According to the team led by Professor Leif Andersson (University of Uppsala) and Professor Martien Groenen (Wageningen University, part of Wageningen UR), the most striking revelation is that pigs have become longer. Early farmers chose pigs with more vertebrae. They varied between 21 and 23, unlike wild boar which have 19 vertebrae. Analysis of the pig genome points towards interaction between three variants of the NR6A1, PLAG1 and LCORL genes. These variants originate from European wild boar.

Charles Darwin also noticed this change in the length of pigs, giving a detailed account in a book published in 1868 and entitled 'The Variation of Animals and Plants under Domestication'. However, the underlying genetic variation was not discovered until recently.

Mottled

Genetic variation can be restricted to a change in a single base pair (SNPs such as the variants in the three genes mentioned above) but can also involve larger parts of the genome (duplications and/or deletions of thousands to hundreds of thousands of base pairs).

A duplication of 400,000 base pairs containing the KIT gene is a good example.

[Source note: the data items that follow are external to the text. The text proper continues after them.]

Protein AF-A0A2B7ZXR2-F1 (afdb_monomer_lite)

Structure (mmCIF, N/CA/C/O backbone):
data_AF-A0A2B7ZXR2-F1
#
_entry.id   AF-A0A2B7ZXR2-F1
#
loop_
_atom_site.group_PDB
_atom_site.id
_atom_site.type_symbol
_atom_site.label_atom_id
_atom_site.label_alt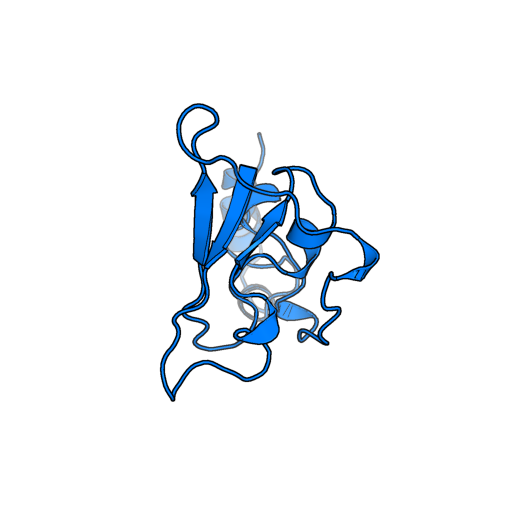_id
_atom_site.label_comp_id
_atom_site.label_asym_id
_atom_site.label_entity_id
_atom_site.label_seq_id
_atom_site.pdbx_PDB_ins_code
_atom_site.Cartn_x
_atom_site.Cartn_y
_atom_site.Cartn_z
_atom_site.occupancy
_atom_site.B_iso_or_equiv
_atom_site.auth_seq_id
_atom_site.auth_comp_id
_atom_site.auth_asym_id
_atom_site.auth_atom_id
_atom_site.pdbx_PDB_model_num
ATOM 1 N N . MET A 1 1 ? -3.472 11.705 8.680 1.00 90.12 1 MET A N 1
ATOM 2 C CA . MET A 1 1 ? -3.269 10.266 8.960 1.00 90.12 1 MET A CA 1
ATOM 3 C C . MET A 1 1 ? -3.547 9.487 7.690 1.00 90.12 1 MET A C 1
ATOM 5 O O . MET A 1 1 ? -4.309 9.984 6.864 1.00 90.12 1 MET A O 1
ATOM 9 N N . LEU A 1 2 ? -2.935 8.320 7.526 1.00 93.62 2 LEU A N 1
ATOM 10 C CA . LEU A 1 2 ? -3.215 7.401 6.425 1.00 93.62 2 LEU A CA 1
ATOM 11 C C . LEU A 1 2 ? -3.831 6.118 6.978 1.00 93.62 2 LEU A C 1
ATOM 13 O O . LEU A 1 2 ? -3.412 5.654 8.036 1.00 93.62 2 LEU A O 1
ATOM 17 N N . GLU A 1 3 ? -4.798 5.564 6.257 1.00 95.25 3 GLU A N 1
ATOM 18 C CA . GLU A 1 3 ? -5.413 4.268 6.533 1.00 95.25 3 GLU A CA 1
ATOM 19 C C . GLU A 1 3 ? -5.158 3.306 5.373 1.00 95.25 3 GLU A C 1
ATOM 21 O O . GLU A 1 3 ? -5.371 3.663 4.212 1.00 95.25 3 GLU A O 1
ATOM 26 N N . PHE A 1 4 ? -4.736 2.081 5.681 1.00 96.75 4 PHE A N 1
ATOM 27 C CA . PHE A 1 4 ? -4.684 1.000 4.704 1.00 96.75 4 PHE A CA 1
ATOM 28 C C . PHE A 1 4 ? -6.095 0.447 4.475 1.00 96.75 4 PHE A C 1
ATOM 30 O O . PHE A 1 4 ? -6.699 -0.144 5.370 1.00 96.75 4 PHE A O 1
ATOM 37 N N . ASP A 1 5 ? -6.607 0.606 3.260 1.00 96.69 5 ASP A N 1
ATOM 38 C CA . ASP A 1 5 ? -7.958 0.219 2.878 1.00 96.69 5 ASP A CA 1
ATOM 39 C C . ASP A 1 5 ? -7.912 -0.972 1.919 1.00 96.69 5 ASP A C 1
ATOM 41 O O . ASP A 1 5 ? -7.782 -0.827 0.701 1.00 96.69 5 ASP A O 1
ATOM 45 N N . ALA A 1 6 ? -7.959 -2.182 2.473 1.00 97.12 6 ALA A N 1
ATOM 46 C CA . ALA A 1 6 ? -8.218 -3.366 1.662 1.00 97.12 6 ALA A CA 1
ATOM 47 C C . ALA A 1 6 ? -9.701 -3.437 1.293 1.00 97.12 6 ALA A C 1
ATOM 49 O O . ALA A 1 6 ? -10.552 -3.234 2.156 1.00 97.12 6 ALA A O 1
ATOM 50 N N . VAL A 1 7 ? -10.012 -3.853 0.064 1.00 95.50 7 VAL A N 1
ATOM 51 C CA . VAL A 1 7 ? -11.352 -4.377 -0.235 1.00 95.50 7 VAL A CA 1
ATOM 52 C C . VAL A 1 7 ? -11.618 -5.561 0.700 1.00 95.50 7 VAL A C 1
ATOM 54 O O . VAL A 1 7 ? -10.711 -6.352 0.954 1.00 95.50 7 VAL A O 1
ATOM 57 N N . THR A 1 8 ? -12.829 -5.691 1.235 1.00 92.88 8 THR A N 1
ATOM 58 C CA . THR A 1 8 ? -13.209 -6.747 2.188 1.00 92.88 8 THR A CA 1
ATOM 59 C C . THR A 1 8 ? -14.232 -7.697 1.568 1.00 92.88 8 THR A C 1
ATOM 61 O O . THR A 1 8 ? -15.388 -7.768 1.978 1.00 92.88 8 THR A O 1
ATOM 64 N N . ASP A 1 9 ? -13.805 -8.438 0.545 1.00 94.62 9 ASP A N 1
ATOM 65 C CA . ASP A 1 9 ? -14.615 -9.469 -0.104 1.00 94.62 9 ASP A CA 1
ATOM 66 C C . ASP A 1 9 ? -13.891 -10.826 -0.129 1.00 94.62 9 ASP A C 1
ATOM 68 O O . ASP A 1 9 ? -12.748 -10.964 0.308 1.00 94.62 9 ASP A O 1
ATOM 72 N N . ALA A 1 10 ? -14.566 -11.853 -0.647 1.00 94.94 10 ALA A N 1
ATOM 73 C CA . ALA A 1 10 ? -14.023 -13.210 -0.718 1.00 94.94 10 ALA A CA 1
ATOM 74 C C . ALA A 1 10 ? -12.802 -13.359 -1.653 1.00 94.94 10 ALA A C 1
ATOM 76 O O . ALA A 1 10 ? -12.174 -14.413 -1.665 1.00 94.94 10 ALA A O 1
ATOM 77 N N . GLN A 1 11 ? -12.477 -12.341 -2.458 1.00 94.31 11 GLN A N 1
ATOM 78 C CA . GLN A 1 11 ? -11.327 -12.323 -3.367 1.00 94.31 11 GLN A CA 1
ATOM 79 C C . GLN A 1 11 ? -10.165 -11.480 -2.825 1.00 94.31 11 GLN A C 1
ATOM 81 O O . GLN A 1 11 ? -9.195 -11.214 -3.541 1.00 94.31 11 GLN A O 1
ATOM 86 N N . THR A 1 12 ? -10.253 -10.984 -1.594 1.00 95.44 12 THR A N 1
ATOM 87 C CA . THR A 1 12 ? -9.147 -10.274 -0.957 1.00 95.44 12 THR A CA 1
ATOM 88 C C . THR A 1 12 ? -8.033 -11.254 -0.630 1.00 95.44 12 THR A C 1
ATOM 90 O O . THR A 1 12 ? -8.261 -12.276 0.007 1.00 95.44 12 THR A O 1
ATOM 93 N N . ALA A 1 13 ? -6.812 -10.944 -1.070 1.00 94.44 13 ALA A N 1
ATOM 94 C CA . ALA A 1 13 ? -5.664 -11.788 -0.776 1.00 94.44 13 ALA A CA 1
ATOM 95 C C . ALA A 1 13 ? -5.391 -11.840 0.734 1.00 94.44 13 ALA A C 1
ATOM 97 O O . ALA A 1 13 ? -5.473 -10.814 1.419 1.00 94.44 13 ALA A O 1
ATOM 98 N N . ASP A 1 14 ? -4.955 -13.005 1.213 1.0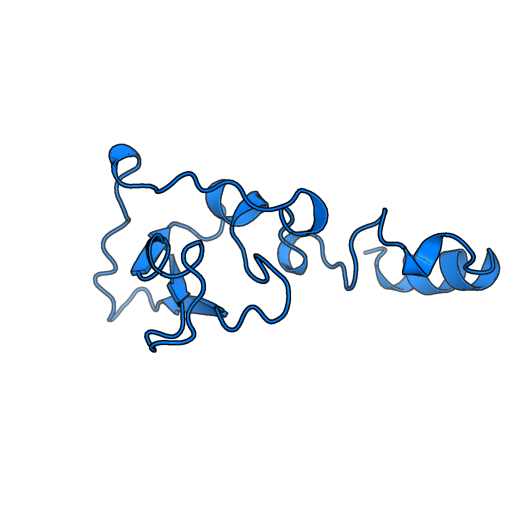0 94.31 14 ASP A N 1
ATOM 99 C CA . ASP A 1 14 ? -4.646 -13.264 2.627 1.00 94.31 14 ASP A CA 1
ATOM 100 C C . ASP A 1 14 ? -3.621 -12.284 3.216 1.00 94.31 14 ASP A C 1
ATOM 102 O O . ASP A 1 14 ? -3.600 -12.046 4.418 1.00 94.31 14 ASP A O 1
ATOM 106 N N . ILE A 1 15 ? -2.779 -11.680 2.371 1.00 95.50 15 ILE A N 1
ATOM 107 C CA . ILE A 1 15 ? -1.776 -10.692 2.789 1.00 95.50 15 ILE A CA 1
ATOM 108 C C . ILE A 1 15 ? -2.322 -9.263 2.918 1.00 95.50 15 ILE A C 1
ATOM 110 O O . ILE A 1 15 ? -1.659 -8.410 3.495 1.00 95.50 15 ILE A O 1
ATOM 114 N N . CYS A 1 16 ? -3.504 -8.973 2.373 1.00 96.75 16 CYS A N 1
ATOM 115 C CA . CYS A 1 16 ? -4.104 -7.639 2.409 1.00 96.75 16 CYS A CA 1
ATOM 116 C C . CYS A 1 16 ? -5.154 -7.505 3.508 1.00 96.75 16 CYS A C 1
ATOM 118 O O . CYS A 1 16 ? -5.227 -6.455 4.143 1.00 96.75 16 CYS A O 1
ATOM 120 N N . ALA A 1 17 ? -5.948 -8.553 3.749 1.00 95.38 17 ALA A N 1
ATOM 121 C CA . ALA A 1 17 ? -6.997 -8.530 4.766 1.00 95.38 17 ALA A CA 1
ATOM 122 C C . ALA A 1 17 ? -6.481 -8.154 6.175 1.00 95.38 17 ALA A C 1
ATOM 124 O O . ALA A 1 17 ? -7.112 -7.313 6.812 1.00 95.38 17 ALA A O 1
ATOM 125 N N . PRO A 1 18 ? -5.322 -8.656 6.657 1.00 95.81 18 PRO A N 1
ATOM 126 C CA . PRO A 1 18 ? -4.828 -8.316 7.993 1.00 95.81 18 PRO A CA 1
ATOM 127 C C . PRO A 1 18 ? -4.285 -6.886 8.115 1.00 95.81 18 PRO A C 1
ATOM 129 O O . PRO A 1 18 ? -4.067 -6.422 9.230 1.00 95.81 18 PRO A O 1
ATOM 132 N N . LEU A 1 19 ? -4.026 -6.206 6.993 1.00 96.75 19 LEU A N 1
ATOM 133 C CA . LEU A 1 19 ? -3.555 -4.818 6.974 1.00 96.75 19 LEU A CA 1
ATOM 134 C C . LEU A 1 19 ? -4.716 -3.816 6.968 1.00 96.75 19 LEU A C 1
ATOM 136 O O . LEU A 1 19 ? -4.498 -2.648 7.284 1.00 96.75 19 LEU A O 1
ATOM 140 N N . HIS A 1 20 ? -5.930 -4.251 6.613 1.00 96.50 20 HIS A N 1
ATOM 141 C CA . HIS A 1 20 ? -7.116 -3.396 6.560 1.00 96.50 20 HIS A CA 1
ATOM 142 C C . HIS A 1 20 ? -7.352 -2.671 7.893 1.00 96.50 20 HIS A C 1
ATOM 144 O O . HIS A 1 20 ? -7.328 -3.287 8.958 1.00 96.50 20 HIS A O 1
ATOM 150 N N . GLY A 1 21 ? -7.581 -1.358 7.826 1.00 95.19 21 GLY A N 1
ATOM 151 C CA . GLY A 1 21 ? -7.800 -0.510 8.998 1.00 95.19 21 GLY A CA 1
ATOM 152 C C . GLY A 1 21 ? -6.522 -0.136 9.757 1.00 95.19 21 GLY A C 1
ATOM 153 O O . GLY A 1 21 ? -6.605 0.449 10.834 1.00 95.19 21 GLY A O 1
ATOM 154 N N . THR A 1 22 ? -5.332 -0.448 9.226 1.00 96.12 22 THR A N 1
ATOM 155 C CA . THR A 1 22 ? -4.072 0.055 9.799 1.00 96.12 22 THR A CA 1
ATOM 156 C C . THR A 1 22 ? -4.005 1.562 9.593 1.00 96.12 22 THR A C 1
ATOM 158 O O . THR A 1 22 ? -3.975 2.026 8.453 1.00 96.12 22 THR A O 1
ATOM 161 N N . VAL A 1 23 ? -3.952 2.320 10.687 1.00 95.38 23 VAL A N 1
ATOM 162 C CA . VAL A 1 23 ? -3.957 3.784 10.697 1.00 95.38 23 VAL A CA 1
ATOM 163 C C . VAL A 1 23 ? -2.657 4.299 11.294 1.00 95.38 23 VAL A C 1
ATOM 165 O O . VAL A 1 23 ? -2.379 4.098 12.476 1.00 95.38 23 VAL A O 1
ATOM 168 N N . LEU A 1 24 ? -1.866 5.010 10.492 1.00 94.88 24 LEU A N 1
ATOM 169 C CA . LEU A 1 24 ? -0.548 5.511 10.889 1.00 94.88 24 LEU A CA 1
ATOM 170 C C . LEU A 1 24 ? -0.290 6.932 10.350 1.00 94.88 24 LEU A C 1
ATOM 172 O O . LEU A 1 24 ? -0.945 7.372 9.395 1.00 94.88 24 LEU A O 1
ATOM 176 N N . PRO A 1 25 ? 0.658 7.684 10.944 1.00 93.38 25 PRO A N 1
ATOM 177 C CA . PRO A 1 25 ? 1.179 8.921 10.358 1.00 93.38 25 PRO A CA 1
ATOM 178 C C . PRO A 1 25 ? 1.695 8.696 8.932 1.00 93.38 25 PRO A C 1
ATOM 180 O O . PRO A 1 25 ? 2.134 7.597 8.603 1.00 93.38 25 PRO A O 1
ATOM 183 N N . PHE A 1 26 ? 1.638 9.717 8.071 1.00 91.06 26 PHE A N 1
ATOM 184 C CA . PHE A 1 26 ? 1.968 9.563 6.644 1.00 91.06 26 PHE A CA 1
ATOM 185 C C . PHE A 1 26 ? 3.446 9.221 6.388 1.00 91.06 26 PHE A C 1
ATOM 187 O O . PHE A 1 26 ? 3.774 8.619 5.372 1.00 91.06 26 PHE A O 1
ATOM 194 N N . ASP A 1 27 ? 4.321 9.593 7.316 1.00 92.81 27 ASP A N 1
ATOM 195 C CA . ASP A 1 27 ? 5.769 9.393 7.298 1.00 92.81 27 ASP A CA 1
ATOM 196 C C . ASP A 1 27 ? 6.212 8.111 8.026 1.00 92.81 27 ASP A C 1
ATOM 198 O O . ASP A 1 27 ? 7.407 7.805 8.081 1.00 92.81 27 ASP A O 1
ATOM 202 N N . HIS A 1 28 ? 5.265 7.328 8.558 1.00 95.31 28 HIS A N 1
ATOM 203 C CA . HIS A 1 28 ? 5.573 6.096 9.275 1.00 95.31 28 HIS A CA 1
ATOM 204 C C . HIS A 1 28 ? 6.305 5.082 8.370 1.00 95.31 28 HIS A C 1
ATOM 206 O O . HIS A 1 28 ? 5.867 4.840 7.239 1.00 95.31 28 HIS A O 1
ATOM 212 N N . PRO A 1 29 ? 7.375 4.410 8.845 1.00 95.69 29 PRO A N 1
ATOM 213 C CA . PRO A 1 29 ? 8.168 3.480 8.033 1.00 95.69 29 PRO A CA 1
ATOM 214 C C . PRO A 1 29 ? 7.372 2.294 7.477 1.00 95.69 29 PRO A C 1
ATOM 216 O O . PRO A 1 29 ? 7.764 1.733 6.456 1.00 95.69 29 PRO A O 1
ATOM 219 N N . PHE A 1 30 ? 6.239 1.944 8.092 1.00 96.44 30 PHE A N 1
ATOM 220 C CA . PHE A 1 30 ? 5.288 0.956 7.567 1.00 96.44 30 PHE A CA 1
ATOM 221 C C . PHE A 1 30 ? 4.947 1.209 6.089 1.00 96.44 30 PHE A C 1
ATOM 223 O O . PHE A 1 30 ? 4.991 0.289 5.271 1.00 96.44 30 PHE A O 1
ATOM 230 N N . TRP A 1 31 ? 4.698 2.466 5.713 1.00 96.12 31 TRP A N 1
ATOM 231 C CA . TRP A 1 31 ? 4.313 2.812 4.347 1.00 96.12 31 TRP A CA 1
ATOM 232 C C . TRP A 1 31 ? 5.429 2.569 3.335 1.00 96.12 31 TRP A C 1
ATOM 234 O O . TRP A 1 31 ? 5.140 2.358 2.170 1.00 96.12 31 TRP A O 1
ATOM 244 N N . LYS A 1 32 ? 6.699 2.504 3.741 1.00 94.19 32 LYS A N 1
ATOM 245 C CA . LYS A 1 32 ? 7.798 2.214 2.805 1.00 94.19 32 LYS A CA 1
ATOM 246 C C . LYS A 1 32 ? 7.717 0.800 2.225 1.00 94.19 32 LYS A C 1
ATOM 248 O O . LYS A 1 32 ? 8.212 0.577 1.123 1.00 94.19 32 LYS A O 1
ATOM 253 N N . THR A 1 33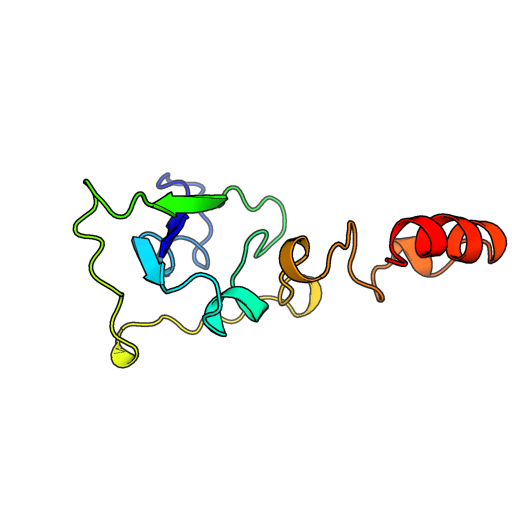 ? 7.085 -0.120 2.955 1.00 94.38 33 THR A N 1
ATOM 254 C CA . THR A 1 33 ? 7.031 -1.552 2.625 1.00 94.38 33 THR A CA 1
ATOM 255 C C . THR A 1 33 ? 5.628 -2.028 2.268 1.00 94.38 33 THR A C 1
ATOM 257 O O . THR A 1 33 ? 5.493 -2.871 1.390 1.00 94.38 33 THR A O 1
ATOM 260 N N . TYR A 1 34 ? 4.601 -1.524 2.957 1.00 96.38 34 TYR A N 1
ATOM 261 C CA . TYR A 1 34 ? 3.229 -2.038 2.872 1.00 96.38 34 TYR A CA 1
ATOM 262 C C . TYR A 1 34 ? 2.285 -1.140 2.064 1.00 96.38 34 TYR A C 1
ATOM 264 O O . TYR A 1 34 ? 1.083 -1.398 2.052 1.00 96.38 34 TYR A O 1
ATOM 272 N N . TYR A 1 35 ? 2.783 -0.074 1.428 1.00 95.94 35 TYR A N 1
ATOM 273 C CA . TYR A 1 35 ? 1.950 0.796 0.597 1.00 95.94 35 TYR A CA 1
ATOM 274 C C . TYR A 1 35 ? 1.559 0.074 -0.705 1.00 95.94 35 TYR A C 1
ATOM 276 O O . TYR A 1 35 ? 2.451 -0.373 -1.424 1.00 95.94 35 TYR A O 1
ATOM 284 N N . PRO A 1 36 ? 0.256 -0.039 -1.033 1.00 95.12 36 PRO A N 1
ATOM 285 C CA . PRO A 1 36 ? -0.204 -0.763 -2.212 1.00 95.12 36 PRO A CA 1
ATOM 286 C C . PRO A 1 36 ? 0.414 -0.263 -3.529 1.00 95.12 36 PRO A C 1
ATOM 288 O O . PRO A 1 36 ? 0.649 0.938 -3.681 1.00 95.12 36 PRO A O 1
ATOM 291 N N . PRO A 1 37 ? 0.594 -1.149 -4.528 1.00 94.44 37 PRO A N 1
ATOM 292 C CA . PRO A 1 37 ? 0.177 -2.554 -4.561 1.00 94.44 37 PRO A CA 1
ATOM 293 C C . PRO A 1 37 ? 1.137 -3.500 -3.815 1.00 94.44 37 PRO A C 1
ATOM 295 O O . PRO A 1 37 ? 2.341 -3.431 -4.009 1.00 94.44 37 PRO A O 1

The KIT gene plays a part in the development of melanoblasts, cells that affect pigment formation. In 1996, scientists discovered that this gene influences skin colour, but genomic research showed that stringent selection can lead to a whole range of variants of the gene and therefore an array of different skin colours (white, dark mottled and even animals with a white band around their girth just behind the front legs).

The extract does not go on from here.